**Work required**:
Working from the records below, repeat exactly the lines starting at the line that contains "ATOM 216 C CA" and ending at the line that contains "ATOM 228 C C", inclusive.

**Provided records**:
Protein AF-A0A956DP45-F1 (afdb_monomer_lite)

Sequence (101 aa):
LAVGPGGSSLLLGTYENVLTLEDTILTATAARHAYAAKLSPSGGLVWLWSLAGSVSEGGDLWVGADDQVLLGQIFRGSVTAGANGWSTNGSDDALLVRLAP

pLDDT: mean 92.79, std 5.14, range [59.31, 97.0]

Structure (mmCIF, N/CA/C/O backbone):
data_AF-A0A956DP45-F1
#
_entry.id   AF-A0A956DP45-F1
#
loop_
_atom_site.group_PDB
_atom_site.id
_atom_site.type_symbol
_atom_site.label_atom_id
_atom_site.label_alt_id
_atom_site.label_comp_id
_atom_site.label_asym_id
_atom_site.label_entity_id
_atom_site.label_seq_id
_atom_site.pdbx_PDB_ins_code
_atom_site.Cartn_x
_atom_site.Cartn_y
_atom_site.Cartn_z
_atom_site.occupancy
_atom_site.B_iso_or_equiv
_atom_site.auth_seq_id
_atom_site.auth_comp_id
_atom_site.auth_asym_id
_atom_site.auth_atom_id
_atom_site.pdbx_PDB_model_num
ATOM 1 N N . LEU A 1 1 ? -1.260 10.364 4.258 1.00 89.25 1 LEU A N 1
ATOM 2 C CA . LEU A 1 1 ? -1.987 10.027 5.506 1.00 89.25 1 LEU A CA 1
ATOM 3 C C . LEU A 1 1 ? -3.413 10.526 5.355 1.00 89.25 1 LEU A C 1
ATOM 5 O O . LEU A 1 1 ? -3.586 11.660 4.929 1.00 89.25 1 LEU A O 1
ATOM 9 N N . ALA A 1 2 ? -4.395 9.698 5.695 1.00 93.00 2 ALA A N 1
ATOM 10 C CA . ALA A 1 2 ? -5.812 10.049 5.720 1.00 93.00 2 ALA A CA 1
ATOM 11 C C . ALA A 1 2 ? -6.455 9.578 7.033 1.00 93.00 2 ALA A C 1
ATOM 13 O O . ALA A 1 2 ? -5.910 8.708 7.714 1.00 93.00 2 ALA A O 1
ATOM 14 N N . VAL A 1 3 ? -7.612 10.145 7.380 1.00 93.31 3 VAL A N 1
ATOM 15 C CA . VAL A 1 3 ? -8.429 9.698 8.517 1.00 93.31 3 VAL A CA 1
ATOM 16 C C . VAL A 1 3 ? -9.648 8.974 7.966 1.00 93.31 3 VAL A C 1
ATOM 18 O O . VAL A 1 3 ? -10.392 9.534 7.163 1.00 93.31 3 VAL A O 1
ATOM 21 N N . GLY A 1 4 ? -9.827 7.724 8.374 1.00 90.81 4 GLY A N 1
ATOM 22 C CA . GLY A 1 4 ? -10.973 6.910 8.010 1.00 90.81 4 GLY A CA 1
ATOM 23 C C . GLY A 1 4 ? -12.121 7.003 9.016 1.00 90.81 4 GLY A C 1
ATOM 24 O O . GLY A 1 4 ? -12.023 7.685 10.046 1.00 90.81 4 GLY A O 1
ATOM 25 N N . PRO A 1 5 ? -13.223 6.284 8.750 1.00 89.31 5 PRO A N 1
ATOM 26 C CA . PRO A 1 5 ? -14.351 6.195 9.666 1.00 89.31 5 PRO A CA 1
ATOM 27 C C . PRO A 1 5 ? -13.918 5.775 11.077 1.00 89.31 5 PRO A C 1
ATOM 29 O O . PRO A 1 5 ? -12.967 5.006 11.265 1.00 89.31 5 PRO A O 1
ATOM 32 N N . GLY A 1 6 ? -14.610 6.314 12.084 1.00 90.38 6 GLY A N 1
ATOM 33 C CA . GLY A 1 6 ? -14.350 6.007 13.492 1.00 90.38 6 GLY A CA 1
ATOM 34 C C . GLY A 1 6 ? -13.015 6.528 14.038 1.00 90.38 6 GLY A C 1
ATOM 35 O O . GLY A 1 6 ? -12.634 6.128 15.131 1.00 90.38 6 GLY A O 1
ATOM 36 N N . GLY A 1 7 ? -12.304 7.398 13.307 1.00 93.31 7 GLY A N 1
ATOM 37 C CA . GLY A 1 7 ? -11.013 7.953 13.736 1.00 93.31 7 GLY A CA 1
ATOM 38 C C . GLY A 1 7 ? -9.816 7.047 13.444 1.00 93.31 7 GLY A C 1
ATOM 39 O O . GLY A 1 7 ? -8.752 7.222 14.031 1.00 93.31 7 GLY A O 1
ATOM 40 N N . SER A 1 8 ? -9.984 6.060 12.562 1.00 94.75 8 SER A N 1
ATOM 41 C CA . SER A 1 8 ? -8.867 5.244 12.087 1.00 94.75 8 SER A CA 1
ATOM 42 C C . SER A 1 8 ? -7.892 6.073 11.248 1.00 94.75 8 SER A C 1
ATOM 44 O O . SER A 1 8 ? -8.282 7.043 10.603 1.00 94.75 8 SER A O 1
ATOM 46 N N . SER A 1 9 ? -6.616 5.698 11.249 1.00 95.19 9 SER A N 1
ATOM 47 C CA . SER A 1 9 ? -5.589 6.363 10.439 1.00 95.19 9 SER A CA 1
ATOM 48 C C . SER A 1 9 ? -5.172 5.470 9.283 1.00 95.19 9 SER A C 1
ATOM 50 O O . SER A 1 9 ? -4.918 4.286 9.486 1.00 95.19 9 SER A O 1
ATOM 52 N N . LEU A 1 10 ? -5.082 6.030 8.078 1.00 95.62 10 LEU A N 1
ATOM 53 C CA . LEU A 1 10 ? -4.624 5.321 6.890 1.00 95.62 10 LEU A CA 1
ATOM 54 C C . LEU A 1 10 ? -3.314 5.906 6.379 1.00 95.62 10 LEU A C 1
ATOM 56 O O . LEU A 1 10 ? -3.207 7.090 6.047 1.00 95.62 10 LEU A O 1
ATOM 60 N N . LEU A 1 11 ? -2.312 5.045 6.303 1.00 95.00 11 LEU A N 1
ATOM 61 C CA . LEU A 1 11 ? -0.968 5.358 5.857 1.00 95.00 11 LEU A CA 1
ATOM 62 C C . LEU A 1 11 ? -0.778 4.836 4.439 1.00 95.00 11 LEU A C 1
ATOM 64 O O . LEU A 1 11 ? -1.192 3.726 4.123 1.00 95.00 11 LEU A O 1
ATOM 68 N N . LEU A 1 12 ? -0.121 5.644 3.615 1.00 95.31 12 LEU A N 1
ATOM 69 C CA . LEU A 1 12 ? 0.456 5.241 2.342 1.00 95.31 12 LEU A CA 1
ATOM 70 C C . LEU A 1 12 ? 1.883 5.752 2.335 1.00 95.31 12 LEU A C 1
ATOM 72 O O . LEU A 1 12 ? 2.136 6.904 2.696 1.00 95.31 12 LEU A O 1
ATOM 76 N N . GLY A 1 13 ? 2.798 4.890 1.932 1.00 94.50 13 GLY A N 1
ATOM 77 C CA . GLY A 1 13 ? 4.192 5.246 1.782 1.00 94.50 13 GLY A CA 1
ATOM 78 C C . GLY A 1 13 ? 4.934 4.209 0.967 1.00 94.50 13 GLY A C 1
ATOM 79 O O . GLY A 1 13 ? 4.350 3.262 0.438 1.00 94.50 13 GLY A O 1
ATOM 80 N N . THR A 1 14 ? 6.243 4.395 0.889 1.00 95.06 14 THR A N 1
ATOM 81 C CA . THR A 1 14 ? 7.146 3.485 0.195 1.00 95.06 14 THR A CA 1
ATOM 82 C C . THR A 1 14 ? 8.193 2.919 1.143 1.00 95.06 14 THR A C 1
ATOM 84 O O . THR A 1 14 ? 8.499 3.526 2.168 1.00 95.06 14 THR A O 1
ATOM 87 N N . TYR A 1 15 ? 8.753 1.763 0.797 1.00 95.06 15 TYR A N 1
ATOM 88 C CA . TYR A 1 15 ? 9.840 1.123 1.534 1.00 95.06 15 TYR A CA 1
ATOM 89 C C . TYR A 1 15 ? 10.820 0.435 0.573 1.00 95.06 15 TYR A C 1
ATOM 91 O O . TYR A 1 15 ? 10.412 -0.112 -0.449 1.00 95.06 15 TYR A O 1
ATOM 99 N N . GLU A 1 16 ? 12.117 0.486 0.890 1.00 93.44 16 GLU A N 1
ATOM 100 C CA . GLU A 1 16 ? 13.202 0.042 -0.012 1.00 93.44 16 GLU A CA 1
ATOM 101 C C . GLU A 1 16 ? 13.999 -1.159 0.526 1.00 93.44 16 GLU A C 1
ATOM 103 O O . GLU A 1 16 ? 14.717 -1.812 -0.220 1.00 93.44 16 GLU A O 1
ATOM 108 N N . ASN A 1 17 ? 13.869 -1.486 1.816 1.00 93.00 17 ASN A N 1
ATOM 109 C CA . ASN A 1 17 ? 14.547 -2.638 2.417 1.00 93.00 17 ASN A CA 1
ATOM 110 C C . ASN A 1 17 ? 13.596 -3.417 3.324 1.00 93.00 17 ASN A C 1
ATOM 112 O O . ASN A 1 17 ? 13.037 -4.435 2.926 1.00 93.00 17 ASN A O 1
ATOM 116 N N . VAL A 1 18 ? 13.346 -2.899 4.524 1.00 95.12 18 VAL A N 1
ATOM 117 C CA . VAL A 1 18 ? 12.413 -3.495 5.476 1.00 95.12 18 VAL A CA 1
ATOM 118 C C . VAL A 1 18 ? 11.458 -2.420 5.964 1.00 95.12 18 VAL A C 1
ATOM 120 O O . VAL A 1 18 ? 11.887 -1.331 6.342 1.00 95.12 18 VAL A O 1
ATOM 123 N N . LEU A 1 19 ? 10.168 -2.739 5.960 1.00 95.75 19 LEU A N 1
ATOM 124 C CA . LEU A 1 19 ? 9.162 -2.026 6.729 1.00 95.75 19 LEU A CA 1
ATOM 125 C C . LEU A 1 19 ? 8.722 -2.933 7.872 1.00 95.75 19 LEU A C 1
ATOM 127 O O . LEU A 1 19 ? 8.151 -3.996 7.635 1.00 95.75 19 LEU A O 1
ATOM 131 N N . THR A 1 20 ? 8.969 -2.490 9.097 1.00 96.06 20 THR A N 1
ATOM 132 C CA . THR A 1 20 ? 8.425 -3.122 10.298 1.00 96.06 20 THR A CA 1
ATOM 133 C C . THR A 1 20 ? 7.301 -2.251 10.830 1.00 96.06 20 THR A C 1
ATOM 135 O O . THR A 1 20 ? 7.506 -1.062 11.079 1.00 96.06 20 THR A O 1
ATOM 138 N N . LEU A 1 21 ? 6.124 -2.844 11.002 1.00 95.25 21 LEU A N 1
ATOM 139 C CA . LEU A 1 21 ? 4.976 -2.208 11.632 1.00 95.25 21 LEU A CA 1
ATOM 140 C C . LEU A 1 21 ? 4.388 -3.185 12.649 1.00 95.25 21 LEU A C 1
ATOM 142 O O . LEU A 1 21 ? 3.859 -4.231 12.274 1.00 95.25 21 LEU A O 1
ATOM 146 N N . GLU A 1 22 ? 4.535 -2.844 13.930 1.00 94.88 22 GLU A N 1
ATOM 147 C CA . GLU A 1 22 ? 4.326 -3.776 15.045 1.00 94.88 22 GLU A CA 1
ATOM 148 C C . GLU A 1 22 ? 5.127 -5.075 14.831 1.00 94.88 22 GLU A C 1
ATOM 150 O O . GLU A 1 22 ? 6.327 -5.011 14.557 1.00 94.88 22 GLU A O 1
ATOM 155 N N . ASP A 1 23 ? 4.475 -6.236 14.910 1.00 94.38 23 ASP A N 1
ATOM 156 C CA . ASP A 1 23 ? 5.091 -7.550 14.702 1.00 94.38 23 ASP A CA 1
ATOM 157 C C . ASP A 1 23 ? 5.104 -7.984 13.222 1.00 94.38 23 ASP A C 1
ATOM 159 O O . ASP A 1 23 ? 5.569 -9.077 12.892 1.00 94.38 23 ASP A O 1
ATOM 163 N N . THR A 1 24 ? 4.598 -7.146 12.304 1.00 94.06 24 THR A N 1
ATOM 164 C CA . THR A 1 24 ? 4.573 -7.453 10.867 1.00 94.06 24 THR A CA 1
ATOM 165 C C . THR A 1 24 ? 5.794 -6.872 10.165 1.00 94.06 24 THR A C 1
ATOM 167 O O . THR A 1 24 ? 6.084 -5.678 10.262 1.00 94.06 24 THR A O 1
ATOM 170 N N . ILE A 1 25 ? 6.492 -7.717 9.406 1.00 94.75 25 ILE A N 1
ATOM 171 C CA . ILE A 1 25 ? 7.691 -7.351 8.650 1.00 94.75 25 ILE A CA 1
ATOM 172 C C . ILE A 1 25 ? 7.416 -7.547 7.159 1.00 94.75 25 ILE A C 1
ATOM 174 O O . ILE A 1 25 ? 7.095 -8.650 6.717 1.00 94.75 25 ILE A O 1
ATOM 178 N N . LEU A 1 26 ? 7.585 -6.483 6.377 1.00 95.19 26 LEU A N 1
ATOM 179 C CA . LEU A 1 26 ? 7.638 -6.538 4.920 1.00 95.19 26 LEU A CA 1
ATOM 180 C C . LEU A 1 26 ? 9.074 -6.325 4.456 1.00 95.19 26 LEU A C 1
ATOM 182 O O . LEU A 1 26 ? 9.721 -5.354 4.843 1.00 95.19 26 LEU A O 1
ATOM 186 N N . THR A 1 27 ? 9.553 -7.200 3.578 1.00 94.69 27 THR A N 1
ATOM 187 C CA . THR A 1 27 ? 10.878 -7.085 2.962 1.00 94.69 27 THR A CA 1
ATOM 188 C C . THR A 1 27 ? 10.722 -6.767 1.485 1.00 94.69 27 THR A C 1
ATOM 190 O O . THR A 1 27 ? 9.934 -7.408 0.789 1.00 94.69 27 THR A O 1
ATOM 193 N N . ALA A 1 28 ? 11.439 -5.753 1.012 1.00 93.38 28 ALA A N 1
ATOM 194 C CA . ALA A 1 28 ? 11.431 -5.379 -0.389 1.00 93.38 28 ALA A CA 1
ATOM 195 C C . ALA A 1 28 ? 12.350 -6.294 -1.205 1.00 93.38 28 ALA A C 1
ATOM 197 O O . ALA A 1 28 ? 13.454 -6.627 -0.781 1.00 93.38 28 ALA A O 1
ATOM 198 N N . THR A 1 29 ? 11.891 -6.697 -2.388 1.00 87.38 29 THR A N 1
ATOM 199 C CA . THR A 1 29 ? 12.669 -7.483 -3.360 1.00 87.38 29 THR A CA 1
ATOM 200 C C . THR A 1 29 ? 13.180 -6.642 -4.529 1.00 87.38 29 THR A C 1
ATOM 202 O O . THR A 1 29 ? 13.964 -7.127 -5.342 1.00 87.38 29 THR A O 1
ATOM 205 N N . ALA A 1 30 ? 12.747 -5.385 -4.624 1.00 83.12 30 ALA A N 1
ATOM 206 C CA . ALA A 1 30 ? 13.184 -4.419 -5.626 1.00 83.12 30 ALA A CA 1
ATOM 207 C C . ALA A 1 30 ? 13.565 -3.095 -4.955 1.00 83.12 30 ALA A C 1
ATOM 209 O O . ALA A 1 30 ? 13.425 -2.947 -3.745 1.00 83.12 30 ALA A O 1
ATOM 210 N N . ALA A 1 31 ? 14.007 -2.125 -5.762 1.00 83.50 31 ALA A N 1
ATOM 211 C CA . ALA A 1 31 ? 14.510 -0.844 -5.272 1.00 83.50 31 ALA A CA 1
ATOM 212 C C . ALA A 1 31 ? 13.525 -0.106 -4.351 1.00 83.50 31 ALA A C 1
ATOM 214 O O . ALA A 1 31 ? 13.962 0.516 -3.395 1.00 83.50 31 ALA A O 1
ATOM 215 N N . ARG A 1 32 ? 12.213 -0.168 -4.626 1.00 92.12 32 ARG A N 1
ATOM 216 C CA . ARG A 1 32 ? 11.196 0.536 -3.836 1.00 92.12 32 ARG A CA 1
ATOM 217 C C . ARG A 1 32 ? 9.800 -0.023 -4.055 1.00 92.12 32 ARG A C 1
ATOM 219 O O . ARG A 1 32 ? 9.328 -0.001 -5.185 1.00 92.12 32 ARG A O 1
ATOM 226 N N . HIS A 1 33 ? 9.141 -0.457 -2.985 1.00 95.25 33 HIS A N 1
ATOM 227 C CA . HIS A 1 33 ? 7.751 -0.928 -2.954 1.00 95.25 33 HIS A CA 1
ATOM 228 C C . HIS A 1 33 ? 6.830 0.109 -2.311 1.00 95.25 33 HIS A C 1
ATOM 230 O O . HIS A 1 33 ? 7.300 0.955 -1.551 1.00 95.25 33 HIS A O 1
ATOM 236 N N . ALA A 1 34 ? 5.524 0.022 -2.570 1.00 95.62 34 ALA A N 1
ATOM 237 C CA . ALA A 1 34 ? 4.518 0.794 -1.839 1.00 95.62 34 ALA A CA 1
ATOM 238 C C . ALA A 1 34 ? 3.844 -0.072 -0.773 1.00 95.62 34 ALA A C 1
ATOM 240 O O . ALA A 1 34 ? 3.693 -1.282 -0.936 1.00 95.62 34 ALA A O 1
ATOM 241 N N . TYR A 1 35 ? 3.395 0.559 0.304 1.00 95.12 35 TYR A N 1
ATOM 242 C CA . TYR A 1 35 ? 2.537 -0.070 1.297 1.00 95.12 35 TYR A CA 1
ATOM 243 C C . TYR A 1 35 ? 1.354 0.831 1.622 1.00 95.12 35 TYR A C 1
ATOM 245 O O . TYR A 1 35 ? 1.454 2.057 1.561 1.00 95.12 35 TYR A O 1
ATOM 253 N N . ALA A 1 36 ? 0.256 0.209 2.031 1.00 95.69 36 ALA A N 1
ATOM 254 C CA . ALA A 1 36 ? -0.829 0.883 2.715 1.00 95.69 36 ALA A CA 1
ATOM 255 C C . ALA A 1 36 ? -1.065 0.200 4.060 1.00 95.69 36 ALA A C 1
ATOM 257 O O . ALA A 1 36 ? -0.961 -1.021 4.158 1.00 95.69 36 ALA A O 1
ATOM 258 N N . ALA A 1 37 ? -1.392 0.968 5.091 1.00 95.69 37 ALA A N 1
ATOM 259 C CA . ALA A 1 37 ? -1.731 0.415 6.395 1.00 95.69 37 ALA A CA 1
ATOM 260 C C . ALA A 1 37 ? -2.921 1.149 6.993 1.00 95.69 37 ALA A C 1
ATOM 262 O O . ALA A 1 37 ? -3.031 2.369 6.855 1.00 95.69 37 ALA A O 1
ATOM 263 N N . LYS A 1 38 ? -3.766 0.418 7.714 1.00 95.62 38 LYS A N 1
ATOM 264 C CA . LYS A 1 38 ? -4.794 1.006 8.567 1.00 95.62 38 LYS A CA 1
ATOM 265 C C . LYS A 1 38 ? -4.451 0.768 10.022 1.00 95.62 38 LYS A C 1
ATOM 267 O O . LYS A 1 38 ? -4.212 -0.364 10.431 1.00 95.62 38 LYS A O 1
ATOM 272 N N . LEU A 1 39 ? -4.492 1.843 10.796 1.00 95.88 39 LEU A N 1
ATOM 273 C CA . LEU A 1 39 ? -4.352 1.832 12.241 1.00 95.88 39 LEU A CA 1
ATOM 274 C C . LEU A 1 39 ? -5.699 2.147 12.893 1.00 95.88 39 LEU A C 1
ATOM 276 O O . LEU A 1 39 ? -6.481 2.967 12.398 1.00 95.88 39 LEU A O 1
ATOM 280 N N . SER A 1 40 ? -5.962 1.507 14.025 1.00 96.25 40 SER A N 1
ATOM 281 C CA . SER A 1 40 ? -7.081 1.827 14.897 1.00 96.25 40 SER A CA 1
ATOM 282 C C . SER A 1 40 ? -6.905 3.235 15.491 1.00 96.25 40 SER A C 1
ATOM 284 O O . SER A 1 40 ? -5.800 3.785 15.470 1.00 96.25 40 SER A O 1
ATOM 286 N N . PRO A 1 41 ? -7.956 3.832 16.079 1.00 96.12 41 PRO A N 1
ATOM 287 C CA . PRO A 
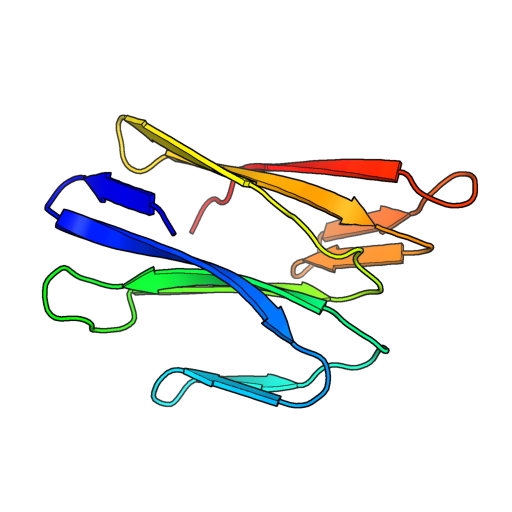1 41 ? -7.838 5.131 16.749 1.00 96.12 41 PRO A CA 1
ATOM 288 C C . PRO A 1 41 ? -6.831 5.141 17.910 1.00 96.12 41 PRO A C 1
ATOM 290 O O . PRO A 1 41 ? -6.328 6.198 18.279 1.00 96.12 41 PRO A O 1
ATOM 293 N N . SER A 1 42 ? -6.524 3.973 18.486 1.00 96.56 42 SER A N 1
ATOM 294 C CA . SER A 1 42 ? -5.498 3.815 19.523 1.00 96.56 42 SER A CA 1
ATOM 295 C C . SER A 1 42 ? -4.093 3.566 18.958 1.00 96.56 42 SER A C 1
ATOM 297 O O . SER A 1 42 ? -3.168 3.343 19.731 1.00 96.56 42 SER A O 1
ATOM 299 N N . GLY A 1 43 ? -3.934 3.574 17.630 1.00 94.69 43 GLY A N 1
ATOM 300 C CA . GLY A 1 43 ? -2.666 3.357 16.932 1.00 94.69 43 GLY A CA 1
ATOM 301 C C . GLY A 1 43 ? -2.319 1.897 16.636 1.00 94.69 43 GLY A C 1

**Worked solution**:
ATOM 216 C CA . ARG A 1 32 ? 11.196 0.536 -3.836 1.00 92.12 32 ARG A CA 1
ATOM 217 C C . ARG A 1 32 ? 9.800 -0.023 -4.055 1.00 92.12 32 ARG A C 1
ATOM 219 O O . ARG A 1 32 ? 9.328 -0.001 -5.185 1.00 92.12 32 ARG A O 1
ATOM 226 N N . HIS A 1 33 ? 9.141 -0.457 -2.985 1.00 95.25 33 HIS A N 1
ATOM 227 C CA . HIS A 1 33 ? 7.751 -0.928 -2.954 1.00 95.25 33 HIS A CA 1
ATOM 228 C C . HIS A 1 33 ? 6.830 0.109 -2.311 1.00 95.25 33 HIS A C 1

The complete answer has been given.